Posted from Delta Junction, Alaska
In an earlier post, "Becoming a Lean, Mean Adventuring Machine," I identified a "go big or go home" moment as part of the hardening process. I finally had that moment, a few weeks ago in the western Alaska Range (as predicted), and I'll share it now.
The western Alaska Range between Roan Roadhouse and Cantwell was my first significant off-trail portion and my first long stretch without town stops. It's rugged country even by Alaskan standards. It features big mountains, big glaciers, serious weather, and no local help if something goes wrong. Look at a map—there's NOTHING between Nikolai and the seasonal Wonder Lake Campground. "Just go downhill" is not sage bailout advice. My planned route was 280 roadless miles, which I made logistically possible by having two caches brought in beforehand (one by plane, another by dog team). The terrain included enormous braided river bars (which in early April are still covered with ice), tundra-covered 4,000-foot benches just to the north of Mount McKinley, textbook Interior taiga forests and tussocks, and the debris-covered terminal moraines of Straightaway, Foraker, and Peters glaciers.

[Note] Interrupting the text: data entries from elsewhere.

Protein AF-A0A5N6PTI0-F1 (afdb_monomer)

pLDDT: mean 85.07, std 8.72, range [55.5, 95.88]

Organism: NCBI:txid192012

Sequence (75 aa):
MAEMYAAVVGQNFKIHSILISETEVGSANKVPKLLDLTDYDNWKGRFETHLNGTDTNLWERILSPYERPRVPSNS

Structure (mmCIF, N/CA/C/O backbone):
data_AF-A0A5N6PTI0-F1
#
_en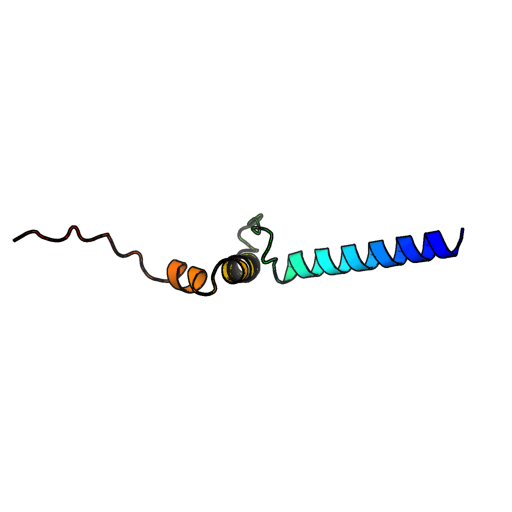try.id   AF-A0A5N6PTI0-F1
#
loop_
_atom_site.group_PDB
_atom_site.id
_atom_site.type_symbol
_atom_site.label_atom_id
_atom_site.label_alt_id
_atom_site.label_comp_id
_atom_site.label_asym_id
_atom_site.label_entity_id
_atom_site.label_seq_id
_atom_site.pdbx_PDB_ins_code
_atom_site.Cartn_x
_atom_site.Cartn_y
_atom_site.Cartn_z
_atom_site.occupancy
_atom_site.B_iso_or_equiv
_atom_site.auth_seq_id
_atom_site.auth_comp_id
_atom_site.auth_asym_id
_atom_site.auth_atom_id
_atom_site.pdbx_PDB_model_num
ATOM 1 N N . MET A 1 1 ? 13.267 17.615 36.605 1.00 61.91 1 MET A N 1
ATOM 2 C CA . MET A 1 1 ? 14.090 17.663 35.369 1.00 61.91 1 MET A CA 1
ATOM 3 C C . MET A 1 1 ? 14.243 16.277 34.729 1.00 61.91 1 MET A C 1
ATOM 5 O O . MET A 1 1 ? 13.956 16.160 33.549 1.00 61.91 1 MET A O 1
ATOM 9 N N . ALA A 1 2 ? 14.604 15.222 35.477 1.00 71.56 2 ALA A N 1
ATOM 10 C CA . ALA A 1 2 ? 14.717 13.846 34.956 1.00 71.56 2 ALA A CA 1
ATOM 11 C C . ALA A 1 2 ? 13.417 13.287 34.331 1.00 71.56 2 ALA A C 1
ATOM 13 O O . ALA A 1 2 ? 13.457 12.677 33.269 1.00 71.56 2 ALA A O 1
ATOM 14 N N . GLU A 1 3 ? 12.259 13.565 34.932 1.00 74.81 3 GLU A N 1
ATOM 15 C CA . GLU A 1 3 ? 10.949 13.140 34.407 1.00 74.81 3 GLU A CA 1
ATOM 16 C C . GLU A 1 3 ? 10.597 13.806 33.069 1.00 74.81 3 GLU A C 1
ATOM 18 O O . GLU A 1 3 ? 10.003 13.180 32.196 1.00 74.81 3 GLU A O 1
ATOM 23 N N . MET A 1 4 ? 11.026 15.057 32.870 1.00 76.44 4 MET A N 1
ATOM 24 C CA . MET A 1 4 ? 10.850 15.775 31.605 1.00 76.44 4 MET A CA 1
ATOM 25 C C . MET A 1 4 ? 11.687 15.128 30.494 1.00 76.44 4 MET A C 1
ATOM 27 O O . MET A 1 4 ? 11.185 14.922 29.394 1.00 76.44 4 MET A O 1
ATOM 31 N N . TYR A 1 5 ? 12.930 14.734 30.794 1.00 76.12 5 TYR A N 1
ATOM 32 C CA . TYR A 1 5 ? 13.762 13.976 29.855 1.00 76.12 5 TYR A CA 1
ATOM 33 C C . TYR A 1 5 ? 13.160 12.603 29.538 1.00 76.12 5 TYR A C 1
ATOM 35 O O . TYR A 1 5 ? 13.110 12.223 28.371 1.00 76.12 5 TYR A O 1
ATOM 43 N N . ALA A 1 6 ? 12.639 11.886 30.540 1.00 77.62 6 ALA A N 1
ATOM 44 C CA . ALA A 1 6 ? 11.968 10.603 30.330 1.00 77.62 6 ALA A CA 1
ATOM 45 C C . ALA A 1 6 ? 10.717 10.739 29.440 1.00 77.62 6 ALA A C 1
ATOM 47 O O . ALA A 1 6 ? 1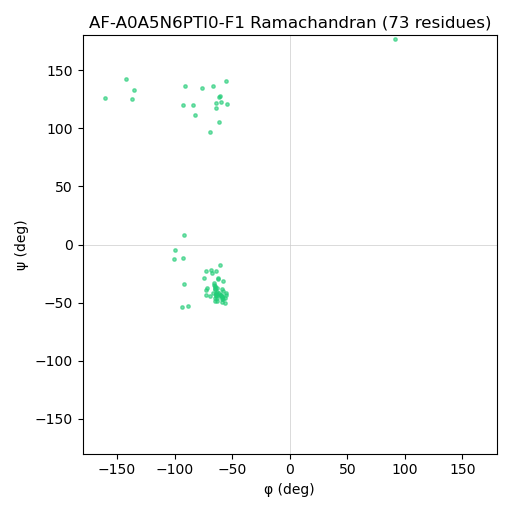0.516 9.935 28.529 1.00 77.62 6 ALA A O 1
ATOM 48 N N . ALA A 1 7 ? 9.913 11.788 29.645 1.00 78.81 7 ALA A N 1
ATOM 49 C CA . ALA A 1 7 ? 8.749 12.080 28.813 1.00 78.81 7 ALA A CA 1
ATOM 50 C C . ALA A 1 7 ? 9.137 12.396 27.357 1.00 78.81 7 ALA A C 1
ATOM 52 O O . ALA A 1 7 ? 8.519 11.869 26.432 1.00 78.81 7 ALA A O 1
ATOM 53 N N . VAL A 1 8 ? 10.185 13.200 27.146 1.00 78.12 8 VAL A N 1
ATOM 54 C CA . VAL A 1 8 ? 10.695 13.539 25.805 1.00 78.12 8 VAL A CA 1
ATOM 55 C C . VAL A 1 8 ? 11.240 12.301 25.086 1.00 78.12 8 VAL A C 1
ATOM 57 O O . VAL A 1 8 ? 10.903 12.068 23.927 1.00 78.12 8 VAL A O 1
ATOM 60 N N . VAL A 1 9 ? 12.018 11.457 25.772 1.00 75.88 9 VAL A N 1
ATOM 61 C CA . VAL A 1 9 ? 12.525 10.191 25.211 1.00 75.88 9 VAL A CA 1
ATOM 62 C C . VAL A 1 9 ? 11.373 9.260 24.824 1.00 75.88 9 VAL A C 1
ATOM 64 O O . VAL A 1 9 ? 11.377 8.699 23.728 1.00 75.88 9 VAL A O 1
ATOM 67 N N . GLY A 1 10 ? 10.350 9.142 25.677 1.00 78.50 10 GLY A N 1
ATOM 68 C CA . GLY A 1 10 ? 9.165 8.334 25.392 1.00 78.50 10 GLY A CA 1
ATOM 69 C C . GLY A 1 10 ? 8.358 8.834 24.188 1.00 78.50 10 GLY A C 1
ATOM 70 O O . GLY A 1 10 ? 7.860 8.025 23.407 1.00 78.50 10 GLY A O 1
ATOM 71 N N . GLN A 1 11 ? 8.243 10.152 24.000 1.00 77.12 11 GLN A N 1
ATOM 72 C CA . GLN A 1 11 ? 7.592 10.727 22.817 1.00 77.12 11 GLN A CA 1
ATOM 73 C C . GLN A 1 11 ? 8.406 10.492 21.543 1.00 77.12 11 GLN A C 1
ATOM 75 O O . GLN A 1 11 ? 7.841 10.062 20.539 1.00 77.12 11 GLN A O 1
ATOM 80 N N . ASN A 1 12 ? 9.725 10.693 21.597 1.00 79.31 12 ASN A N 1
ATOM 81 C CA . ASN A 1 12 ? 10.606 10.445 20.457 1.00 79.31 12 ASN A CA 1
ATOM 82 C C . ASN A 1 12 ? 10.520 8.989 19.994 1.00 79.31 12 ASN A C 1
ATOM 84 O O . ASN A 1 12 ? 10.372 8.735 18.802 1.00 79.31 12 ASN A O 1
ATOM 88 N N . PHE A 1 13 ? 10.528 8.033 20.927 1.00 83.88 13 PHE A N 1
ATOM 89 C CA . PHE A 1 13 ? 10.377 6.617 20.596 1.00 83.88 13 PHE A CA 1
ATOM 90 C C . PHE A 1 13 ? 9.058 6.325 19.864 1.00 83.88 13 PHE A C 1
ATOM 92 O O . PHE A 1 13 ? 9.067 5.656 18.833 1.00 83.88 13 PHE A O 1
ATOM 99 N N . LYS A 1 14 ? 7.935 6.877 20.345 1.00 83.31 14 LYS A N 1
ATOM 100 C CA . LYS A 1 14 ? 6.620 6.710 19.700 1.00 83.31 14 LYS A CA 1
ATOM 101 C C . LYS A 1 14 ? 6.578 7.312 18.296 1.00 83.31 14 LYS A C 1
ATOM 103 O O . LYS A 1 14 ? 6.003 6.717 17.390 1.00 83.31 14 LYS A O 1
ATOM 108 N N . ILE A 1 15 ? 7.186 8.480 18.101 1.00 83.00 15 ILE A N 1
ATOM 109 C CA . ILE A 1 15 ? 7.264 9.112 16.779 1.00 83.00 15 ILE A CA 1
ATOM 110 C C . ILE A 1 15 ? 8.098 8.240 15.838 1.00 83.00 15 ILE A C 1
ATOM 112 O O . ILE A 1 15 ? 7.658 7.958 14.728 1.00 83.00 15 ILE A O 1
ATOM 116 N N . HIS A 1 16 ? 9.256 7.749 16.288 1.00 79.44 16 HIS A N 1
ATOM 117 C CA . HIS A 1 16 ? 10.084 6.843 15.493 1.00 79.44 16 HIS A CA 1
ATOM 118 C C . HIS A 1 16 ? 9.345 5.554 15.118 1.00 79.44 16 HIS A C 1
ATOM 120 O O . HIS A 1 16 ? 9.404 5.153 13.959 1.00 79.44 16 HIS A O 1
ATOM 126 N N . SER A 1 17 ? 8.604 4.936 16.044 1.00 78.25 17 SER A N 1
ATOM 127 C CA . SER A 1 17 ? 7.838 3.720 15.741 1.00 78.25 17 SER A CA 1
ATOM 128 C C . SER A 1 17 ? 6.717 3.966 14.730 1.00 78.25 17 SER A C 1
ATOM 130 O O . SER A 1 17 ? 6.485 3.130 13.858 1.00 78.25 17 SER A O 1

The first day out of Rohn was glorious: easy skiing on frozen overflow ice up the Tatina River towards its source glacier near Shellabarger Pass. The second day was "real:" a stormy whiteout with 50 mph winds, which made skiing across the terminal moraine of Tatina Glacier even dicier. Those conditions prevailed through the third day, when I was hoping to make it over a critical pass between the headwaters of the Dillinger River and Pingston Creek, which would avoid a longer, brushier, and more arduous alternate route.
A National Geographic photographer and his guide (also my friend and expert "Nordic mountaineer" Forrest McCarthy) had joined me at Rohn Roadhouse and had hoped to ski to Cantwell with me, but this alternate route was not viable for them and they pulled a FUBYOYO, the polite interpretation of which is, "Forget You Buddy You're On Your Own."
And literally I was. Standing with Forrest and Michael at the starting point of this undesirable alternate route, wilderness was forcing a decision on me: by entering it and pushing on, I would suffer but ultimately be rewarded; by waiting for the bush plane, life would be easier but I would miss out. It's not that I had considered quitting this expedition, but following my original decision to ski out of Kotzebue, there had not been any moments when I really had to commit to it either. The prospect for newfound self-reliance was appealing ("I can do this"), but the potential consequences were humbling ("If you do this, you better do it right").
When I stepped into my bindings and skied away into the forest, I was basically telling Mother Nature, "Okay, it's on. Bring it." I was exposing myself to a new and unprecedented (at least for this trip) level of risk and reward. I don't consider nature an adversary, like it needs to be conquered. But I do have a relationship with it—sometimes it's pure fun, other times it's playful one-upmanship, and occasionally its a street fight. Skiing into the woods was the equivalent of asking a girl to tango or to get married, or getting on a roller coaster—I'm committed to this expedition now until the music stops, until death due us part, or the ride ends.
It was liberating to make the commitment. Now, my path and goal is certain, and my focus in very clear; I have a hunger inside. And I don't think it's a coincidence that I've been singing Janis Joplin's "Me and Bobby McGee" all week.